1. It will close out another record year
You wouldn't know it just by looking at the stock price movement since October, but Netflix's business is on a tear right now. The entertainment giant added 7 million subscribers in the third quarter to blow past the guidance that CEO Reed Hastings and his team issued three months earlier. Rising monthly fees helped push profitability higher in both its U.S. and international segments, too.
Based on the company's latest forecast, Netflix should end the year with a bang, adding 9.4 million users in results set to publish on Jan. 17, compared to the prior year's 8.3 million. That result would put total additions at 29 million for 2018 to mark the company's fifth straight year of accelerating user gains. Netflix added 24 million users during its blockbuster 2017 fiscal year.

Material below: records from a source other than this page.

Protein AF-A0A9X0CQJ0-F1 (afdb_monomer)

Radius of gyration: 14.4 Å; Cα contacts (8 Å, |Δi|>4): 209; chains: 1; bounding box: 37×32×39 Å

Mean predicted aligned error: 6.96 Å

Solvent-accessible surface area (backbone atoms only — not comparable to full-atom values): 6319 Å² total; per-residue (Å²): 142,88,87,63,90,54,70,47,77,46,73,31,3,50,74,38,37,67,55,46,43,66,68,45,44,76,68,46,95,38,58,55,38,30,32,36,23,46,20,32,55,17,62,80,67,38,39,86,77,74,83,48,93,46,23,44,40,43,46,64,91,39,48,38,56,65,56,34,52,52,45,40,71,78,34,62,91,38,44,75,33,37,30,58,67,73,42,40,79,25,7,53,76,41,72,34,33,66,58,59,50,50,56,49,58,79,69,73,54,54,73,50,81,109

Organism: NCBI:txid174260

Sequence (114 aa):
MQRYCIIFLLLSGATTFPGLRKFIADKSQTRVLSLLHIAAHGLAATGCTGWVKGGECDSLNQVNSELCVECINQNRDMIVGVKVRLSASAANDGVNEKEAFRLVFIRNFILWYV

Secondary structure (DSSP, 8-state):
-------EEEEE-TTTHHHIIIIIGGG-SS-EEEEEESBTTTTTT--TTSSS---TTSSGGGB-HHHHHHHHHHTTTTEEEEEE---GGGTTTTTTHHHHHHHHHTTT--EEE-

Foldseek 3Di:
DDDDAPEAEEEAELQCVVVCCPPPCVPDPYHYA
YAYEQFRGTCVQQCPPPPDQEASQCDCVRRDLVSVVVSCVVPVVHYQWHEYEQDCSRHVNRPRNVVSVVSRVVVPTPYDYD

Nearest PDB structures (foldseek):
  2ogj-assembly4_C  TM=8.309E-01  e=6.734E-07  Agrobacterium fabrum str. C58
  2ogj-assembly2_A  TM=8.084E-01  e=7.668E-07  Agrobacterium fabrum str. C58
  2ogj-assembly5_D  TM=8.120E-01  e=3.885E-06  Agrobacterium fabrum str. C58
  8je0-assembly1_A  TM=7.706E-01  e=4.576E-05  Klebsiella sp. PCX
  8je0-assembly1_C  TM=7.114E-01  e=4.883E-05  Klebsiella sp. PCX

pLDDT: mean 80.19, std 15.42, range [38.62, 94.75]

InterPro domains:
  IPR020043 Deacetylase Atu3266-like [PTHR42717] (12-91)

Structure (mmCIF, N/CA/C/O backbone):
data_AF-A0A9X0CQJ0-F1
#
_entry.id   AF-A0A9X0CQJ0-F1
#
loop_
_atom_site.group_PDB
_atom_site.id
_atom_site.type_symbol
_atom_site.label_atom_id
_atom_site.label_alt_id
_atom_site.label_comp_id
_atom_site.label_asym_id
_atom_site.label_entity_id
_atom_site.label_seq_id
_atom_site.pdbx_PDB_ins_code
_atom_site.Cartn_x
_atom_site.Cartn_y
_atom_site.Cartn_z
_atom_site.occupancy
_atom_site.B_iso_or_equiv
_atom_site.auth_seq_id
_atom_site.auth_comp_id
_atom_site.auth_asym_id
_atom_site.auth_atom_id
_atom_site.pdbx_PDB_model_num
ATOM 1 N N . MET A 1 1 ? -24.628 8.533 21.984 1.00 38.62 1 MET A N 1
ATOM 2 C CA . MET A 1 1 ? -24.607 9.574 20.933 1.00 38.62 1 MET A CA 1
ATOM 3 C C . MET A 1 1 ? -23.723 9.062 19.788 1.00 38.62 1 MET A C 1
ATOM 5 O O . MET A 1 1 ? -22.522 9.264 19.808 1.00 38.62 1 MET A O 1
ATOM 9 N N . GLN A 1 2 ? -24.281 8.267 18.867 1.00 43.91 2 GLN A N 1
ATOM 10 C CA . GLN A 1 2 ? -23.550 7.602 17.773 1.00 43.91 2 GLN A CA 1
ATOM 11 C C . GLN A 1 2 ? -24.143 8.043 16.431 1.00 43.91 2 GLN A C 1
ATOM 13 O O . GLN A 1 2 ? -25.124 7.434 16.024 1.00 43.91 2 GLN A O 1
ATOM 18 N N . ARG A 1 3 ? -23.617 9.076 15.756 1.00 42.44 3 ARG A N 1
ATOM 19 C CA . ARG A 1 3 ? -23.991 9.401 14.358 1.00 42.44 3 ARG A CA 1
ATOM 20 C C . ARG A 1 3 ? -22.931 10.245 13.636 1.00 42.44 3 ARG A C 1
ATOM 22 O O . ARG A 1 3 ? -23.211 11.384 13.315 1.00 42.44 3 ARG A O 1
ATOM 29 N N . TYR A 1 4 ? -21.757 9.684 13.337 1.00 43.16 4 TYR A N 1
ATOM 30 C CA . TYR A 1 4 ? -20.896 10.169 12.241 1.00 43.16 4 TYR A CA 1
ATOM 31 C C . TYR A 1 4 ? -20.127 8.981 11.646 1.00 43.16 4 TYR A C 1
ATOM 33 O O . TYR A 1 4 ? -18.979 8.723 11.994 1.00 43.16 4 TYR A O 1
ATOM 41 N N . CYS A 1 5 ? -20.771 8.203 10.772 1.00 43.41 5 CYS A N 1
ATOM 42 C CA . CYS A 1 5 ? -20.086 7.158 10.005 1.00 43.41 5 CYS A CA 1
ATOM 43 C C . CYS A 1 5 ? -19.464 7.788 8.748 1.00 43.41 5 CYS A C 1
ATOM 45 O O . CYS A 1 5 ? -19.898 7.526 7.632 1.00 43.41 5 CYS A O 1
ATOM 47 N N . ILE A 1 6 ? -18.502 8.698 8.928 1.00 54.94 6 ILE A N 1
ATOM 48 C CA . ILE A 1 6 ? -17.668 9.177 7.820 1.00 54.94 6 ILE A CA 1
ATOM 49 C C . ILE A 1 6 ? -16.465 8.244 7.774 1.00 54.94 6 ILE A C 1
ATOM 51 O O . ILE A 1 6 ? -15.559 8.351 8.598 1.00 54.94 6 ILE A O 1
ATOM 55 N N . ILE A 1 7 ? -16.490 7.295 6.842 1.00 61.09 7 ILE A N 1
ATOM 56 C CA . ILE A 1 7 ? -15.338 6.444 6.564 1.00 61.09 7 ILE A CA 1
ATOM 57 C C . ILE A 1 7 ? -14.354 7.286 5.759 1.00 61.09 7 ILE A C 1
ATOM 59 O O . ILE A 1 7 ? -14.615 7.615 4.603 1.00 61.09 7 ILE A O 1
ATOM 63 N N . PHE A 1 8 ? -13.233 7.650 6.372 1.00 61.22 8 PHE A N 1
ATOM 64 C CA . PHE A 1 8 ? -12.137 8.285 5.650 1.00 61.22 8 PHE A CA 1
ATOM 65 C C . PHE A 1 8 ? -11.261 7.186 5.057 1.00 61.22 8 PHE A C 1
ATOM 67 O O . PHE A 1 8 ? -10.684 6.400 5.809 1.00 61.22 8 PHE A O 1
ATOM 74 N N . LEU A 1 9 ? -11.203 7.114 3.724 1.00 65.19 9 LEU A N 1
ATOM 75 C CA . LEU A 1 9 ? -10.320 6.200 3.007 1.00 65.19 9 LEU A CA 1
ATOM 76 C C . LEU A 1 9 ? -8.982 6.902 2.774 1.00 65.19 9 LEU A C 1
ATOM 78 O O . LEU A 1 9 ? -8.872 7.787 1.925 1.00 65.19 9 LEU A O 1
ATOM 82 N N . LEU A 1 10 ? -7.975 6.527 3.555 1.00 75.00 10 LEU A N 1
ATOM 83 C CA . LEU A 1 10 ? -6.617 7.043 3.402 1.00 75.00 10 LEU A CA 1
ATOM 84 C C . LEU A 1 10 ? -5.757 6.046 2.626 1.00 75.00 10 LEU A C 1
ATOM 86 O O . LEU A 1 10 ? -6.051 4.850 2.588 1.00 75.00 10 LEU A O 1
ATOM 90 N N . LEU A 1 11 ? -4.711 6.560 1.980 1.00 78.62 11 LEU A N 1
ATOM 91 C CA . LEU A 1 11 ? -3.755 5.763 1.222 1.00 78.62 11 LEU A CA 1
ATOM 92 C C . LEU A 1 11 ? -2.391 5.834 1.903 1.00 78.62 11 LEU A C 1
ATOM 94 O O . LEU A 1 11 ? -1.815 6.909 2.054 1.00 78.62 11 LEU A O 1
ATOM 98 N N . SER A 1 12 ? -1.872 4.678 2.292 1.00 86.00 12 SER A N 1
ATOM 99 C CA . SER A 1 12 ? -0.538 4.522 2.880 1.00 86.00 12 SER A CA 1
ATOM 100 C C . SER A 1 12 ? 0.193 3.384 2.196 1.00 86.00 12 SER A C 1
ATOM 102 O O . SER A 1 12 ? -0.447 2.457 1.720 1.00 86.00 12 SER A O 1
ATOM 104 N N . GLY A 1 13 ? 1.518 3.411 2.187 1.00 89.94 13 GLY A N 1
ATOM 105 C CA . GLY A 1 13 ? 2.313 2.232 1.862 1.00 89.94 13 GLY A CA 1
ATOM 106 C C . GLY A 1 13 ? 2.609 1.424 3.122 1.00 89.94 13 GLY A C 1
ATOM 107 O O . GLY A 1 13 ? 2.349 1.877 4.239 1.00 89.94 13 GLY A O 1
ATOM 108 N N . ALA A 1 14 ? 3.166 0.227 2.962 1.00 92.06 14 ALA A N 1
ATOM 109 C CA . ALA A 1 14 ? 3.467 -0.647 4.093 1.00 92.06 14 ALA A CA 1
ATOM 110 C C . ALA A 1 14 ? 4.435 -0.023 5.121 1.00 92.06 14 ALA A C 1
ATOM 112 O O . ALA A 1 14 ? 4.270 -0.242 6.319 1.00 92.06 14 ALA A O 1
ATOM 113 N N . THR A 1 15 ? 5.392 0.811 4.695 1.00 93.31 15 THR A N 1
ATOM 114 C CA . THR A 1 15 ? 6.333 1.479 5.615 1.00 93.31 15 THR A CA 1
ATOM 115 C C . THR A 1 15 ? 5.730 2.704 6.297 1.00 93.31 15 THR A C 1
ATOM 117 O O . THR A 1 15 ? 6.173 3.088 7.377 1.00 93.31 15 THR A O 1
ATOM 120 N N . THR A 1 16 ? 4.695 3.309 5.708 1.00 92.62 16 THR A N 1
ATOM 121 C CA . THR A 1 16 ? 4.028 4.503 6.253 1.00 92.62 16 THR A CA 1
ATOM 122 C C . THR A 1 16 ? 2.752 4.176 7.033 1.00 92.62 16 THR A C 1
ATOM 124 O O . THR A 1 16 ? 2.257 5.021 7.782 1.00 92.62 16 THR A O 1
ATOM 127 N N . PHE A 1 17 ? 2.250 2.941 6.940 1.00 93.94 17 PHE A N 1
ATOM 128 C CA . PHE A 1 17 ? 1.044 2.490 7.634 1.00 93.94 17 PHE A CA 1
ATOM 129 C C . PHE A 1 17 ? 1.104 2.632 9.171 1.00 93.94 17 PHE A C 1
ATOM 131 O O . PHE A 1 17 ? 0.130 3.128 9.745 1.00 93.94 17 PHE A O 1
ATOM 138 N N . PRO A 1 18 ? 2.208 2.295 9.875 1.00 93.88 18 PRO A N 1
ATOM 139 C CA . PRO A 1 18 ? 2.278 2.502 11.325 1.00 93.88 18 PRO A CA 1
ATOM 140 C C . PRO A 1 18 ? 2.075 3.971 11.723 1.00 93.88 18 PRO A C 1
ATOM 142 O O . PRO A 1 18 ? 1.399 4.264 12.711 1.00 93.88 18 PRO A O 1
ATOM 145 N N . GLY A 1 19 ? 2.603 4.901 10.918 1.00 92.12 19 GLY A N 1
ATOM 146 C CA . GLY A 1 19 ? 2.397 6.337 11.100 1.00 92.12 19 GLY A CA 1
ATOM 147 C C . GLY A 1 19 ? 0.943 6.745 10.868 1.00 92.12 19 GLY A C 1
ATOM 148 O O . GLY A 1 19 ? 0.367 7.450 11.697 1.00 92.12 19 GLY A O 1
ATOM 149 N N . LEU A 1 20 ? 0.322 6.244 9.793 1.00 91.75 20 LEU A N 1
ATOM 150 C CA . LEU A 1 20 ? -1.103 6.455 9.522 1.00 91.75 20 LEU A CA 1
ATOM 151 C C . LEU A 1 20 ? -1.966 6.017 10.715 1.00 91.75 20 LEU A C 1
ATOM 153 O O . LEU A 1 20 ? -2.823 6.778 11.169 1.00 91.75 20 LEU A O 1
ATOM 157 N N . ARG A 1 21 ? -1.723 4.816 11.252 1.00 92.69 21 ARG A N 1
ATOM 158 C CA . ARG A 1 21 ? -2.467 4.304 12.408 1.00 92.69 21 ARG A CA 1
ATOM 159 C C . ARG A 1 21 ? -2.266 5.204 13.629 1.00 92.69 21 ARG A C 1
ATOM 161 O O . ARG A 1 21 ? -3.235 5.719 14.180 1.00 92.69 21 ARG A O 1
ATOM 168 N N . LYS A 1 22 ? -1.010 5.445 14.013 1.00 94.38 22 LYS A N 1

Sure, the company could come up short of that fourth-quarter target. But given the strength of its content lineup, and traditionally strong holiday seasonal period, I'd say it's a bit more likely that Hastings and his team overshoot their latest guidance.
2. The cash crunch will continue
Netflix should update its spending plans for the upcoming year in an announcement that will carry plenty of ammunition for both bulls and bears. Its content investments should jump above the $8 billion it projected for 2018, and that total amounts to a significant competitive barrier. After all, few companies could hope to approach that financial commitment -- especially without the support of almost 150 million paying users providing steady cash inflows.
However, its growing user base and the tilt toward exclusive content means that Netflix needs to pay more cash to keep its pipeline full, and so investors should see rising cash outflows and increasing debt levels ahead even though earnings are rising.
The cash burn isn't concerning management even after landing at around $3 billion in 2018. "We have the same high confidence in the underlying economics," executives said in October, "as our cash investments in the past." The main difference these days is that the bets are getting bigger.
3. More disruptions ahead
It's been a decade since Netflix launched its streaming service and just five years since the company began its original content strategy. In early 2013, executives predicted they were ushering in a "defining moment in the development of Internet TV" when they made the first season of House of Cards -- all of it -- available for streaming. The exclusive content initiative has been a smashing success and is now on pace to approach $2 billion in annual spending.
That content move joins on-demand viewing and binge watching as just a few of the ways Netflix has changed how people consume TV entertainment. There will be more disruptions to come.
Netflix's movie budget is big enough that it can consider itself a viable platform for films to start bypassing theaters, for example. The recent rollout of Christmas Chronicles, starring Kurt Russell, attracted 20 million views during its first week, management said. That would amount to a smashing $200 million opening if it applied to movie ticket sales.
But blockbuster straight-to-streaming movies are just one of the avenues that Netflix is eyeing for disruption in 2019 and beyond. Hastings and his team are right to take an aggressive stance toward these opportunities, at least as long as subscribers keep announcing their approval by boosting their engagement hours to record highs.